Early investigations into the group that would later be known as the Doukhobors reveal their spiritual practices and religious beliefs. According to an extensive report from the 1760s, the Doukhobors “believed in a true living God, whom they worshipped in spirit and truth.” 1 They believed in living according to “God’s law bequeathed in the Ten Commandments.” 1 However, they rejected the spiritual significance of manmade icons such as the Cross of Christ “and instead sought communion directly with God, who dwelt in every person.” 1 As a way to recognize the Holy in everyone, they “bowed to one another and kissed.” 1 Finally, instead of attending the Orthodox Church, they “gathered with one another for prayer in their homes, where they sang and recited psalms.” 1
EARLY LEADERS
While the initial instigators of the movement remain unknown, the first documented leaders were instrumental in shaping the Doukhobor culture and religion. The first of these, Sylvan Kolesnikov, guided the group from 1755-1775. He was instrumental in promoting the belief that God is within all beings. This fundamental belief shaped the practices that define Doukhobors to this day – pacifism and vegetarianism. 2 He also rejected the spiritual significance of church icons. To replace them, he introduced bread, salt, and water, symbolizing peace, hospitality and the necessary elements to sustain life.

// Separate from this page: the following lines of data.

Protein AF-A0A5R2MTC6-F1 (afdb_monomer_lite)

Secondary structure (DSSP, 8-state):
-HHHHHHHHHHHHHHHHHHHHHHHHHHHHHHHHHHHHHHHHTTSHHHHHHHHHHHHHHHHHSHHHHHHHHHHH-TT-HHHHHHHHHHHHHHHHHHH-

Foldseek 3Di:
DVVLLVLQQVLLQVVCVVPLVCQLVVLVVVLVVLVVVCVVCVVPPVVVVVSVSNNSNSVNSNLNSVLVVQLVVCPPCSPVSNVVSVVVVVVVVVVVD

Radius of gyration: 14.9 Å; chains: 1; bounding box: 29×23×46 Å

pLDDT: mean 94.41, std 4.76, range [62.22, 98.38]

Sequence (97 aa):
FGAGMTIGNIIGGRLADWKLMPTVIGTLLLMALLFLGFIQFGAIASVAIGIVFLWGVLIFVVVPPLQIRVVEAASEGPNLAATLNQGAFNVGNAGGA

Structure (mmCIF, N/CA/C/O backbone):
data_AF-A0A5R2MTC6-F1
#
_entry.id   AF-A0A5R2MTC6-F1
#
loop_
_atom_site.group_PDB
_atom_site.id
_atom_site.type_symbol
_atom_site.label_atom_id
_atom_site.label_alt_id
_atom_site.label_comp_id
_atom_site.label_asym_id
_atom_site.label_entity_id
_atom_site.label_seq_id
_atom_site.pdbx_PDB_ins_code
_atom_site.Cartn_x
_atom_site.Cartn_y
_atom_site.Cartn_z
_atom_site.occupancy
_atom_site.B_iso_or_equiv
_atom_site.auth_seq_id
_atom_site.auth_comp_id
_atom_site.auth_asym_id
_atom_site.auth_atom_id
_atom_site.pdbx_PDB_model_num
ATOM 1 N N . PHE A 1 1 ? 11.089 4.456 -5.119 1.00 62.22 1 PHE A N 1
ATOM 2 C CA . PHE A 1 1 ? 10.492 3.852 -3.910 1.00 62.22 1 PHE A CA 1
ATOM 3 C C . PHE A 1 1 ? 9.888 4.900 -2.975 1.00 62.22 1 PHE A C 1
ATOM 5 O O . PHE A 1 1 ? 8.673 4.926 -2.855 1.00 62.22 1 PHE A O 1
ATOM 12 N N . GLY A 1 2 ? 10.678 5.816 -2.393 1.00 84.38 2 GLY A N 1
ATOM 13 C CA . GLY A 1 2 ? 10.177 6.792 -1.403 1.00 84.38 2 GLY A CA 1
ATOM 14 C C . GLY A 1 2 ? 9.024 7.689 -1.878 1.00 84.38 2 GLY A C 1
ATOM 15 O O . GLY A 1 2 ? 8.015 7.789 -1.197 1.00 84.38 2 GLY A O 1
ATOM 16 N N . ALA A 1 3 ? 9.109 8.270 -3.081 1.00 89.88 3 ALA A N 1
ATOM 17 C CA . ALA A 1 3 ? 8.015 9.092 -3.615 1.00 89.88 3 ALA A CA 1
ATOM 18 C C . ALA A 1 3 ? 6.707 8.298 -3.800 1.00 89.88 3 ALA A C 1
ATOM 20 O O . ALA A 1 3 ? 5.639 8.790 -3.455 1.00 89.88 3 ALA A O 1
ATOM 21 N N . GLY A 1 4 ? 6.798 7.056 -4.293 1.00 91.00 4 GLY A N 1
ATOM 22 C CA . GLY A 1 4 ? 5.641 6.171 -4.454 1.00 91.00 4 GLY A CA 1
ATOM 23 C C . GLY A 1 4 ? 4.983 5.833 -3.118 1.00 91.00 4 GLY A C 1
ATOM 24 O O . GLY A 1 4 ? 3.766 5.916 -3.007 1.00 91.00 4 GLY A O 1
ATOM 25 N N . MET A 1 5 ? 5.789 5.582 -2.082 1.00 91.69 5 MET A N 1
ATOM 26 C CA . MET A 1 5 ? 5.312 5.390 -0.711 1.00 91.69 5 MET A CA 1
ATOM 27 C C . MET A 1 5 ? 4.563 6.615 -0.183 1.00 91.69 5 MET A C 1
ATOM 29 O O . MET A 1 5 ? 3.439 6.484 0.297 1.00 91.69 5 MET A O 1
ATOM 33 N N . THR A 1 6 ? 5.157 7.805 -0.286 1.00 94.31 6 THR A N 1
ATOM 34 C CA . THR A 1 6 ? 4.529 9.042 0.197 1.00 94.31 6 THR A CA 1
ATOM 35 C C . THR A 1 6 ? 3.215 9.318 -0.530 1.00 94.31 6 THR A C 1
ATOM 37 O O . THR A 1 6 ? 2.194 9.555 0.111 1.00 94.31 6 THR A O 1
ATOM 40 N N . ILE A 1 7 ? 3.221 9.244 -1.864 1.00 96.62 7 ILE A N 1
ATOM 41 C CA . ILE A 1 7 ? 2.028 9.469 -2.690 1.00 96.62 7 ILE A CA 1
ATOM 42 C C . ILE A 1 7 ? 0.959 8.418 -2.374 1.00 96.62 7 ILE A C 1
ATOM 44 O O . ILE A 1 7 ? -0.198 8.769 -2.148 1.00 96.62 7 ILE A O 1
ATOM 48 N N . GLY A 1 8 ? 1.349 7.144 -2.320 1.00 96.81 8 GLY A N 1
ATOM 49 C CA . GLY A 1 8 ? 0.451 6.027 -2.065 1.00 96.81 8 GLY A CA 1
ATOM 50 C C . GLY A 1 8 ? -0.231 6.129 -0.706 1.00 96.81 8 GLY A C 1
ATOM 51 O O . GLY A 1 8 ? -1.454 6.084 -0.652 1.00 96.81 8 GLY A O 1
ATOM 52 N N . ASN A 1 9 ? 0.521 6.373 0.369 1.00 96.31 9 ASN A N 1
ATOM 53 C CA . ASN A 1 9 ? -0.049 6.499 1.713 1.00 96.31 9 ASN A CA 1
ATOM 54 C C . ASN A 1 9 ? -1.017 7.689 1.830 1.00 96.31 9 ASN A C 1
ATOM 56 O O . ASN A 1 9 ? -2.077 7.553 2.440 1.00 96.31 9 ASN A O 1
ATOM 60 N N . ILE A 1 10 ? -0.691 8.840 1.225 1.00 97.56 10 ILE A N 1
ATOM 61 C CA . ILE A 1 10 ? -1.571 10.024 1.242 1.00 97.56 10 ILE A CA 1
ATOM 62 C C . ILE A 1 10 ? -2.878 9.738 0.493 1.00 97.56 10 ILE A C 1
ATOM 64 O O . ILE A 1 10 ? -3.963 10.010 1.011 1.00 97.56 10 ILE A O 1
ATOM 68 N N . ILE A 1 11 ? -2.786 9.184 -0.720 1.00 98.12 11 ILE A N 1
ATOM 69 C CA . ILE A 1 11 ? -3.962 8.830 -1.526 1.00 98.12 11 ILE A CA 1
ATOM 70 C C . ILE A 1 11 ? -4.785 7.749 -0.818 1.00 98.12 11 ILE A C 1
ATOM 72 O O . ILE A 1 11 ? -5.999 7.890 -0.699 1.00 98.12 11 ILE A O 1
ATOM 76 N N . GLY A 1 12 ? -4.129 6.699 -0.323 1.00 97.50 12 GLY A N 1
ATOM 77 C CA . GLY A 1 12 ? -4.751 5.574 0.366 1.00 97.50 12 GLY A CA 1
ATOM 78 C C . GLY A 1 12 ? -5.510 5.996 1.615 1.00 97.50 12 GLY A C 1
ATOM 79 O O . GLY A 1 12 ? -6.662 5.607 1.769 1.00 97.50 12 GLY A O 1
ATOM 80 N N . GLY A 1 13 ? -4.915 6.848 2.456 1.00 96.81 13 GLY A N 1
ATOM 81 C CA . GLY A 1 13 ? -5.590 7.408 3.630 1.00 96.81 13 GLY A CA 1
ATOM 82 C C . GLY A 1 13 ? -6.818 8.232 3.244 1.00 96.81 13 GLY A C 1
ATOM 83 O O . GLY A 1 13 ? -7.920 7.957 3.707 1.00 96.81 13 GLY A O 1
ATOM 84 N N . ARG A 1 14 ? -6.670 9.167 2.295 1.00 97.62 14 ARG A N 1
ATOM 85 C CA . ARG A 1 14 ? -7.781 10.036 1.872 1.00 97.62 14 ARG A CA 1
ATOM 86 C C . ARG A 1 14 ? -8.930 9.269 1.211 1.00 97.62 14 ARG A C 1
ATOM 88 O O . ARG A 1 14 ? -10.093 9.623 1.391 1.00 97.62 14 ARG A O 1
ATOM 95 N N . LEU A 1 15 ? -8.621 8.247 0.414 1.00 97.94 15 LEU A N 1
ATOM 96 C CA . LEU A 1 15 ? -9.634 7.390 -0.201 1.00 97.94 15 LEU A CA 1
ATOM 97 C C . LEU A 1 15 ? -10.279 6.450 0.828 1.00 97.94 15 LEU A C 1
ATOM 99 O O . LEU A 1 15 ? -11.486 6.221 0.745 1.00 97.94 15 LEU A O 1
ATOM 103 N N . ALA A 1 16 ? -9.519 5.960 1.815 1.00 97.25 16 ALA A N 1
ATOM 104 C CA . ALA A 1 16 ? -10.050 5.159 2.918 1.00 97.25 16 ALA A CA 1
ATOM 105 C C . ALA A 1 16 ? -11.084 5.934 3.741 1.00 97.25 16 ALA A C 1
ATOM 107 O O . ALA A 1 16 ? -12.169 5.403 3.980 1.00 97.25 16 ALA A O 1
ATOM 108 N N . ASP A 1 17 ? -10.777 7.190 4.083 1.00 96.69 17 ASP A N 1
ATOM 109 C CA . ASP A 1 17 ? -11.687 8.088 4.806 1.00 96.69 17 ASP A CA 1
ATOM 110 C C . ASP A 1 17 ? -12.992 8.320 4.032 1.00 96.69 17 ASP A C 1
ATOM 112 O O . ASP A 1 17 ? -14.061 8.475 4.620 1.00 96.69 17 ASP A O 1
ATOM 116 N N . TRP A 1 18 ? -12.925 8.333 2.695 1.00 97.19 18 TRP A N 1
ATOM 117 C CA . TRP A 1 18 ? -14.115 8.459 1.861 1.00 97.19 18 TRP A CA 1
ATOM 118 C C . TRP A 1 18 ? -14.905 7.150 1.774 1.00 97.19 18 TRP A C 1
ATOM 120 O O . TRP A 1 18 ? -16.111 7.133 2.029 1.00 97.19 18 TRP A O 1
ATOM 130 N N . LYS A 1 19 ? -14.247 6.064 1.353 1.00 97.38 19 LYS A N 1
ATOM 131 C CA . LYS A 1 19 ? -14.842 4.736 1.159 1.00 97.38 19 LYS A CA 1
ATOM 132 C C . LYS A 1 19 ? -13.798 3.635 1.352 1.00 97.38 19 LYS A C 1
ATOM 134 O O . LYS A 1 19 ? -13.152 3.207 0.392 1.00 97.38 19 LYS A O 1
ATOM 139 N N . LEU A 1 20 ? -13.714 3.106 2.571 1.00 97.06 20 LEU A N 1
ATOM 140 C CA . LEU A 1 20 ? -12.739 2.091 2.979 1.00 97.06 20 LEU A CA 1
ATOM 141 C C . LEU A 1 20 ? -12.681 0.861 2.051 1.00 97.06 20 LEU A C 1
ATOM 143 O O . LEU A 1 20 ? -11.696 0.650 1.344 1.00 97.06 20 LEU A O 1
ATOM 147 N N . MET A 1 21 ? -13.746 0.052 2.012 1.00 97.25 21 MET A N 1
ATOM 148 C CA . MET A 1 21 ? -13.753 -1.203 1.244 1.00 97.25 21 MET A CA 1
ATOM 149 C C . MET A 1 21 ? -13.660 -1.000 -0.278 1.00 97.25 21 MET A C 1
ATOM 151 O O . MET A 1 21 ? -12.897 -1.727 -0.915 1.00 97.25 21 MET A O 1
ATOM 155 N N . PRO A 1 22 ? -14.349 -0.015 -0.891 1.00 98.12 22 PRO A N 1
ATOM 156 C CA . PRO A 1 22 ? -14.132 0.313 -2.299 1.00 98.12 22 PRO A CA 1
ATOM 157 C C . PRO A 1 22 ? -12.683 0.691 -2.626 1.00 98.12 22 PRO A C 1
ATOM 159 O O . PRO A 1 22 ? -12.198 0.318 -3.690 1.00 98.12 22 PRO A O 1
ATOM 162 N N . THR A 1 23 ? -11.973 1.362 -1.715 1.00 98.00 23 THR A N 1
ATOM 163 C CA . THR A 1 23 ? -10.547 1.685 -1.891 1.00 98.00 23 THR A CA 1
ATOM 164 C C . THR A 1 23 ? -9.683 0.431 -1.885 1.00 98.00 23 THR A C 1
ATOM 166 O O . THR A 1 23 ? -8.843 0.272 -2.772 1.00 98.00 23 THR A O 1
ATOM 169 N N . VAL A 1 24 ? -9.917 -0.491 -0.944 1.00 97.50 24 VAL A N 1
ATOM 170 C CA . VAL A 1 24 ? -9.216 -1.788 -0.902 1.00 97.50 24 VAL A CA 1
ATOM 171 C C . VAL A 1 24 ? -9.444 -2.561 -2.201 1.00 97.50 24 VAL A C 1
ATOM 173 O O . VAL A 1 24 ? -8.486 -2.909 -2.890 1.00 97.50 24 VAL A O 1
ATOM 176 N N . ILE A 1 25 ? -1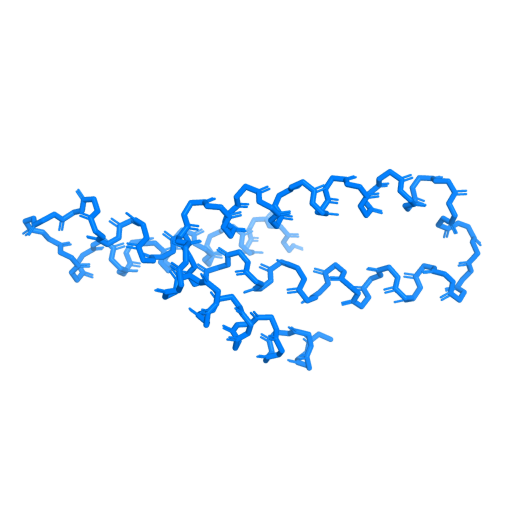0.708 -2.790 -2.566 1.00 98.12 25 ILE A N 1
ATOM 177 C CA . ILE A 1 25 ? -11.071 -3.601 -3.736 1.00 98.12 25 ILE A CA 1
ATOM 178 C C . ILE A 1 25 ? -10.563 -2.943 -5.022 1.00 98.12 25 ILE A C 1
ATOM 180 O O . ILE A 1 25 ? -9.950 -3.609 -5.852 1.00 98.12 25 ILE A O 1
ATOM 184 N N . GLY A 1 26 ? -10.764 -1.632 -5.174 1.00 98.25 26 GLY A N 1
ATOM 185 C CA . GLY A 1 26 ? -10.302 -0.878 -6.336 1.00 98.25 26 GLY A CA 1
ATOM 186 C C . GLY A 1 26 ? -8.783 -0.920 -6.494 1.00 98.25 26 GLY A C 1
ATOM 187 O O . GLY A 1 26 ? -8.293 -1.136 -7.599 1.00 98.25 26 GLY A O 1
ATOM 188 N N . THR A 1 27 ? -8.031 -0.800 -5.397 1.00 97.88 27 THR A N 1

The next leader, Saveli Kapustin, was responsible for promoting the communal way of life and worship, including communal land ownership and collective decision-making. He wrote many of the psalms still sung today. His leadership was foundational in the survival of the movement, for without a strong sense of community, it is unlikely that the people would have endured their continuous oppression. 2
EARLY CONFLICT AND THE FIRST INSTANCE OF THE GROUP BEING CALLED DOUKHOBORS
Throughout the 18th century, the sect was persecuted for disobedience toward the Orthodox Church and Tsars. They were exiled, imprisoned, and tortured for the slightest infractions.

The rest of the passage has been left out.